Having that commitment, that personal investment, has guided me to where I am today.

  • Joining Boards

Other important moments were becoming Chair of Institute of Chartered Accountant’s Sustainability Panel guiding their sustainability policy and Chair of the Global Sustainability Standards Board – positions that have brought my academic and industry lives together and benefitted both.

Knowing the importance of having a conceptual framework for reporting in place, as well as understanding the need for developing an approach that’s evidence based and logical, and is feasible for industry to follow is vital. I draw on both academic input and industrial experience and insight.

Such work must speak to industry. It must be logical; it needs structure so it can be put into effect and followed. It also needs evidence, to encourage it’s use.

You can’t present industry with a theoretical idea and leave them to connect the dots of what it is to how it might actually work.

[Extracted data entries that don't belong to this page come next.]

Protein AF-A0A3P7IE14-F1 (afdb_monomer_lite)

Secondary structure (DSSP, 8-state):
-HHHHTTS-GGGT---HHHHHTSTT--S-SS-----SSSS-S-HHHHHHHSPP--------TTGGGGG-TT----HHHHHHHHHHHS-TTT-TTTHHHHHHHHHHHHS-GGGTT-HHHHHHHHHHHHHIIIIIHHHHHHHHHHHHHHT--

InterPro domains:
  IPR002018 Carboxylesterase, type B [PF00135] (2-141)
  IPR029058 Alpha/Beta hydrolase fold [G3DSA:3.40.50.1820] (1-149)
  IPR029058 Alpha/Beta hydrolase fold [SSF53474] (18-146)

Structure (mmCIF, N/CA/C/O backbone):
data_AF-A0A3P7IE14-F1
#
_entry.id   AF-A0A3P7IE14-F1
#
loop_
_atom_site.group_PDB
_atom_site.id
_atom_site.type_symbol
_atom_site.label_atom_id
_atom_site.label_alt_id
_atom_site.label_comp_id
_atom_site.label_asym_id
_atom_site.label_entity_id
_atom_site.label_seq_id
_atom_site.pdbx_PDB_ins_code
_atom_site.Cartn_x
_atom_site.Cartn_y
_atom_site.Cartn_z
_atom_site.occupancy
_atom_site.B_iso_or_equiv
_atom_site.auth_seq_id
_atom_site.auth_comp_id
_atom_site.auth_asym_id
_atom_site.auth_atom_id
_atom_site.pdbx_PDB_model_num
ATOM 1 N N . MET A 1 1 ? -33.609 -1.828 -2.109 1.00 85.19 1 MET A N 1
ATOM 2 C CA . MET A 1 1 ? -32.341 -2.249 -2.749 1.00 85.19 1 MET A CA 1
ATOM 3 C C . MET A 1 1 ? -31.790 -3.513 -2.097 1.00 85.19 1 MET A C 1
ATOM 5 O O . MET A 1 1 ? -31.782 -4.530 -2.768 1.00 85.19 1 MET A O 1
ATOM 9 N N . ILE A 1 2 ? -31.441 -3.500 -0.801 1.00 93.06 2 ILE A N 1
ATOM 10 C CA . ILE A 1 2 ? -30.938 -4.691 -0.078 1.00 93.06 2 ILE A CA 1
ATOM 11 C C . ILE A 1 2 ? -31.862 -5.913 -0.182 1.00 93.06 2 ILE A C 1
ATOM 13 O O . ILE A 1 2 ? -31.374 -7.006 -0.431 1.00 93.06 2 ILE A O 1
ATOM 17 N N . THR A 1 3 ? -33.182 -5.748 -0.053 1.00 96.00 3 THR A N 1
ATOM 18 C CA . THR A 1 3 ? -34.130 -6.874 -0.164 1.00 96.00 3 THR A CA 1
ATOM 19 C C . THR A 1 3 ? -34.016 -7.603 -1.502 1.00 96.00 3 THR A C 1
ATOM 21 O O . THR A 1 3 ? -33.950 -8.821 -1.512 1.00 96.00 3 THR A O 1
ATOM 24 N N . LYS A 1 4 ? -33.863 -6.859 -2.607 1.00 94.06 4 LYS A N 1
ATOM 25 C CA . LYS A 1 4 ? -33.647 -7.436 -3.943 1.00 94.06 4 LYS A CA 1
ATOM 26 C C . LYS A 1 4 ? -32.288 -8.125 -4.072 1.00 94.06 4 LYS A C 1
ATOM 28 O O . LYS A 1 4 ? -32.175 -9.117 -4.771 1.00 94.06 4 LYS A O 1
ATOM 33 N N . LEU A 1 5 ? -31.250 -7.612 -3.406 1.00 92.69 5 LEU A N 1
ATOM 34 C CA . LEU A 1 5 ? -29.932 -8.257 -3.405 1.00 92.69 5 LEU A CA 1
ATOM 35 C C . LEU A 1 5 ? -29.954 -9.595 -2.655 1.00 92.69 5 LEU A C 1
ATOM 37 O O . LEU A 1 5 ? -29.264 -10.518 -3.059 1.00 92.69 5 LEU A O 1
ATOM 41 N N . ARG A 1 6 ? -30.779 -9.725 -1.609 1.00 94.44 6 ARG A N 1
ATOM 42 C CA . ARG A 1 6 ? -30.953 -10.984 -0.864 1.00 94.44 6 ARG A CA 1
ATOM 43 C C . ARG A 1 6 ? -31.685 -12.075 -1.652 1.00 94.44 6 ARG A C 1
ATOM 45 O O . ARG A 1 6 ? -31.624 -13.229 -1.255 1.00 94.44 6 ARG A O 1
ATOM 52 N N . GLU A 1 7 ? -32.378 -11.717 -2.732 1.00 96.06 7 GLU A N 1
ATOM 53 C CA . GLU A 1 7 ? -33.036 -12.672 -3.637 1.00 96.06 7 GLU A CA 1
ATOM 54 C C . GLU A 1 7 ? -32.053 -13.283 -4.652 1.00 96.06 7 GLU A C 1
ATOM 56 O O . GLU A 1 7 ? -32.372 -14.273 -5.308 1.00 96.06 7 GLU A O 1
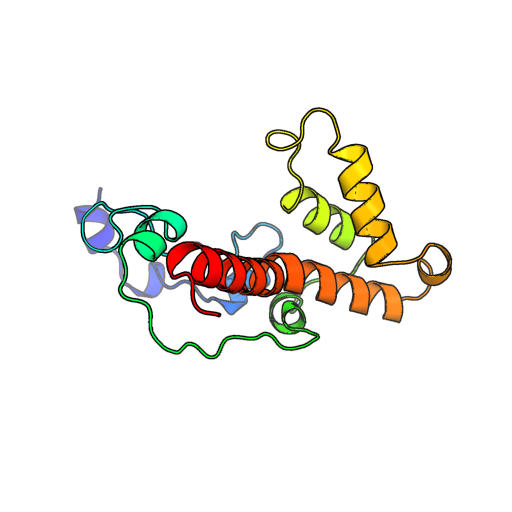ATOM 61 N N . ILE A 1 8 ? -30.863 -12.694 -4.808 1.00 94.25 8 ILE A N 1
ATOM 62 C CA . ILE A 1 8 ? -29.839 -13.157 -5.746 1.00 94.25 8 ILE A CA 1
ATOM 63 C C . ILE A 1 8 ? -28.980 -14.240 -5.057 1.00 94.25 8 ILE A C 1
ATOM 65 O O . ILE A 1 8 ? -28.589 -14.044 -3.906 1.00 94.25 8 ILE A O 1
ATOM 69 N N . PRO A 1 9 ? -28.637 -15.352 -5.740 1.00 95.25 9 PRO A N 1
ATOM 70 C CA . PRO A 1 9 ? -27.750 -16.381 -5.191 1.00 95.25 9 PRO A CA 1
ATOM 71 C C . PRO A 1 9 ? -26.36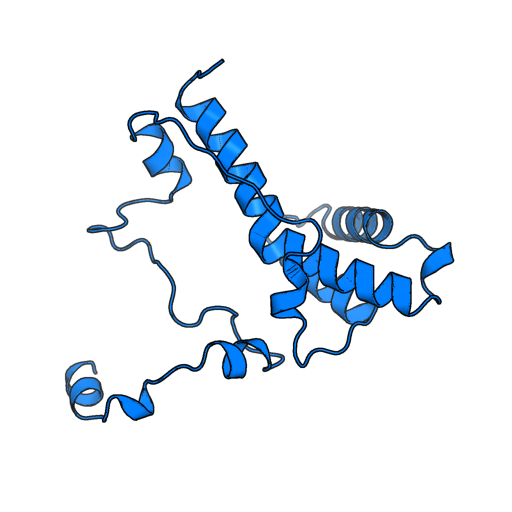2 -15.850 -4.811 1.00 95.25 9 PRO A C 1
ATOM 73 O O . PRO A 1 9 ? -25.795 -15.011 -5.515 1.00 95.25 9 PRO A O 1
ATOM 76 N N . GLU A 1 10 ? -25.767 -16.407 -3.757 1.00 89.62 10 GLU A N 1
ATOM 77 C CA . GLU A 1 10 ? -24.451 -16.023 -3.236 1.00 89.62 10 GLU A CA 1
ATOM 78 C C . GLU A 1 10 ? -23.327 -16.168 -4.267 1.00 89.62 10 GLU A C 1
ATOM 80 O O . GLU A 1 10 ? -22.435 -15.327 -4.322 1.00 89.62 10 GLU A O 1
ATOM 85 N N . SER A 1 11 ? -23.423 -17.153 -5.164 1.00 89.56 11 SER A N 1
ATOM 86 C CA . SER A 1 11 ? -22.456 -17.373 -6.251 1.00 89.56 11 SER A CA 1
ATOM 87 C C . SER A 1 11 ? -22.351 -16.198 -7.228 1.00 89.56 11 SER A C 1
ATOM 89 O O . SER A 1 11 ? -21.363 -16.066 -7.944 1.00 89.56 11 SER A O 1
ATOM 91 N N . LYS A 1 12 ? -23.351 -15.307 -7.269 1.00 88.62 12 LYS A N 1
ATOM 92 C CA . LYS A 1 12 ? -23.304 -14.070 -8.066 1.00 88.62 12 LYS A CA 1
ATOM 93 C C . LYS A 1 12 ? -22.596 -12.921 -7.350 1.00 88.62 12 LYS A C 1
ATOM 95 O O . LYS A 1 12 ? -22.255 -11.937 -8.002 1.00 88.62 12 LYS A O 1
ATOM 100 N N . PHE A 1 13 ? -22.403 -13.036 -6.038 1.00 84.56 13 PHE A N 1
ATOM 101 C CA . PHE A 1 13 ? -21.657 -12.088 -5.213 1.00 84.56 13 PHE A CA 1
ATOM 102 C C . PHE A 1 13 ? -20.228 -12.544 -4.937 1.00 84.56 13 PHE A C 1
ATOM 104 O O . PHE A 1 13 ? -19.466 -11.789 -4.336 1.00 84.56 13 PHE A O 1
ATOM 111 N N . GLU A 1 14 ? -19.867 -13.760 -5.346 1.00 83.00 14 GLU A N 1
ATOM 112 C CA . GLU A 1 14 ? -18.521 -14.278 -5.171 1.00 83.00 14 GLU A CA 1
ATOM 113 C C . GLU A 1 14 ? -17.512 -13.386 -5.902 1.00 83.00 14 GLU A C 1
ATOM 115 O O . GLU A 1 14 ? -17.642 -13.065 -7.085 1.00 83.00 14 GLU A O 1
ATOM 120 N N . LEU A 1 15 ? -16.496 -12.961 -5.159 1.00 76.44 15 LEU A N 1
ATOM 121 C CA . LEU A 1 15 ? -15.402 -12.154 -5.664 1.00 76.44 15 LEU A CA 1
ATOM 122 C C . LEU A 1 15 ? -14.134 -12.979 -5.506 1.00 76.44 15 LEU A C 1
ATOM 124 O O . LEU A 1 15 ? -13.599 -13.102 -4.406 1.00 76.44 15 LEU A O 1
ATOM 128 N N . SER A 1 16 ? -13.638 -13.534 -6.609 1.00 76.75 16 SER A N 1
ATOM 129 C CA . SER A 1 16 ? -12.340 -14.201 -6.600 1.00 76.75 16 SER A CA 1
ATOM 130 C C . SER A 1 16 ? -11.231 -13.160 -6.450 1.00 76.75 16 SER A C 1
ATOM 132 O O . SER A 1 16 ? -11.086 -12.249 -7.273 1.00 76.75 16 SER A O 1
ATOM 134 N N . LEU A 1 17 ? -10.446 -13.284 -5.378 1.00 68.94 17 LEU A N 1
ATOM 135 C CA . LEU A 1 17 ? -9.302 -12.414 -5.105 1.00 68.94 17 LEU A CA 1
ATOM 136 C C . LEU A 1 17 ? -8.312 -12.437 -6.280 1.00 68.94 17 LEU A C 1
ATOM 138 O O . LEU A 1 17 ? -7.933 -11.387 -6.790 1.00 68.94 17 LEU A O 1
ATOM 142 N N . PHE A 1 18 ? -7.963 -13.627 -6.768 1.00 67.19 18 PHE A N 1
ATOM 143 C CA . PHE A 1 18 ? -6.994 -13.800 -7.853 1.00 67.19 18 PHE A CA 1
ATOM 144 C C . PHE A 1 18 ? -7.509 -13.291 -9.202 1.00 67.19 18 PHE A C 1
ATOM 146 O O . PHE A 1 18 ? -6.774 -12.624 -9.934 1.00 67.19 18 PHE A O 1
ATOM 153 N N . GLU A 1 19 ? -8.787 -13.518 -9.518 1.00 68.81 19 GLU A N 1
ATOM 154 C CA . GLU A 1 19 ? -9.375 -12.973 -10.746 1.00 68.81 19 GLU A CA 1
ATOM 155 C C . GLU A 1 19 ? -9.423 -11.447 -10.720 1.00 68.81 19 GLU A C 1
ATOM 157 O O . GLU A 1 19 ? -9.243 -10.804 -11.751 1.00 68.81 19 GLU A O 1
ATOM 162 N N . ASN A 1 20 ? -9.649 -10.847 -9.552 1.00 67.12 20 ASN A N 1
ATOM 163 C CA . ASN A 1 20 ? -9.672 -9.398 -9.424 1.00 67.12 20 ASN A CA 1
ATOM 164 C C . ASN A 1 20 ? -8.262 -8.795 -9.413 1.00 67.12 20 ASN A C 1
ATOM 166 O O . ASN A 1 20 ? -8.079 -7.749 -10.025 1.00 67.12 20 ASN A O 1
ATOM 170 N N . ILE A 1 21 ? -7.255 -9.437 -8.817 1.00 64.12 21 ILE A N 1
ATOM 171 C CA . ILE A 1 21 ? -5.860 -8.951 -8.856 1.00 64.12 21 ILE A CA 1
ATOM 172 C C . ILE A 1 21 ? -5.305 -8.942 -10.292 1.00 64.12 21 ILE A C 1
ATOM 174 O O . ILE A 1 21 ? -4.579 -8.020 -10.663 1.00 64.12 21 ILE A O 1
ATOM 178 N N . SER A 1 22 ? -5.698 -9.918 -11.118 1.00 60.97 22 SER A N 1
ATOM 179 C CA . SER A 1 22 ? -5.253 -10.031 -12.518 1.00 60.97 22 SER A CA 1
ATOM 180 C C . SER A 1 22 ? -5.890 -9.015 -13.482 1.00 60.97 22 SER A C 1
ATOM 182 O O . SER A 1 22 ? -5.434 -8.857 -14.614 1.00 60.97 22 SER A O 1
ATOM 184 N N . LYS A 1 23 ? -6.949 -8.304 -13.068 1.00 65.50 23 LYS A N 1
ATOM 185 C CA . LYS A 1 23 ? -7.662 -7.349 -13.930 1.00 65.50 23 LYS A CA 1
ATOM 186 C C . LYS A 1 23 ? -6.997 -5.961 -13.881 1.00 65.50 23 LYS A C 1
ATOM 188 O O . LYS A 1 23 ? -6.925 -5.364 -12.808 1.00 65.50 23 LYS A O 1
ATOM 193 N N . PRO A 1 24 ? -6.642 -5.354 -15.030 1.00 52.59 24 PRO A N 1
ATOM 194 C CA . PRO A 1 24 ? -5.848 -4.117 -15.091 1.00 52.59 24 PRO A CA 1
ATOM 195 C C . PRO A 1 24 ? -6.534 -2.859 -14.524 1.00 52.59 24 PRO A C 1
ATOM 197 O O . PRO A 1 24 ? -5.872 -1.860 -14.275 1.00 52.59 24 PRO A O 1
ATOM 200 N N . ARG A 1 25 ? -7.858 -2.879 -14.304 1.00 52.06 25 ARG A N 1
ATOM 201 C CA . ARG A 1 25 ? -8.640 -1.756 -13.731 1.00 52.06 25 ARG A CA 1
ATOM 202 C C . ARG A 1 25 ? -9.318 -2.089 -12.401 1.00 52.06 25 ARG A C 1
ATOM 204 O O . ARG A 1 25 ? -10.218 -1.377 -11.958 1.00 52.06 25 ARG A O 1
ATOM 211 N N . SER A 1 26 ? -8.946 -3.208 -11.798 1.00 54.44 26 SER A N 1
ATOM 212 C CA . SER A 1 26 ? -9.557 -3.675 -10.564 1.00 54.44 26 SER A CA 1
ATOM 213 C C . SER A 1 26 ? -9.027 -2.903 -9.360 1.00 54.44 26 SER A C 1
ATOM 215 O O . SER A 1 26 ? -7.820 -2.715 -9.206 1.00 54.44 26 SER A O 1
ATOM 217 N N . LYS A 1 27 ? -9.935 -2.479 -8.475 1.00 57.16 27 LYS A N 1
ATOM 218 C CA . LYS A 1 27 ? -9.551 -2.143 -7.103 1.00 57.16 27 LYS A CA 1
ATOM 219 C C . LYS A 1 27 ? -9.109 -3.446 -6.444 1.00 57.16 27 LYS A C 1
ATOM 221 O O . LYS A 1 27 ? -9.907 -4.376 -6.391 1.00 57.16 27 LYS A O 1
ATOM 226 N N . LEU A 1 28 ? -7.877 -3.484 -5.933 1.00 59.84 28 LEU A N 1
ATOM 227 C CA . LEU A 1 28 ? -7.268 -4.670 -5.311 1.00 59.84 28 LEU A CA 1
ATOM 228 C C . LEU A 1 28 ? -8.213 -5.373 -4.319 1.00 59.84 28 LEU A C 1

For research to have a real application in industry, this need to be done for them, and it needs wider support and backing.

Can you share one idea or a theory of somebody else’s that you admire? 

Rob Gray’s work into analysing the different approaches that businesses and accountants take to accounting for social and environmental issues, or reporting on their impacts on sustainable development is something I’ve benefitted from reading.

He critiqued the ways in which they were shoring up current ways of thinking versus facilitating real change. Such analysis is vital if we are to erase old patterns and processes that have contributed to today’s challenges.

Q: Is there one idea you have yet to put out into the world? Or something that you would love to see developed more?

I do think that accounting, reporting, reporting processes, internal controls and external assurance engagements will remain part of the picture for what I do next.

I’m currently focusing my work on companies in various stages of transition to integrating sustainable development considerations. Each company has its own different internal control systems, different methods, beliefs and values etc. If we can understand how this transformation occurs and, most importantly, what makes it stick, we can aid other organisations in facilitating further change.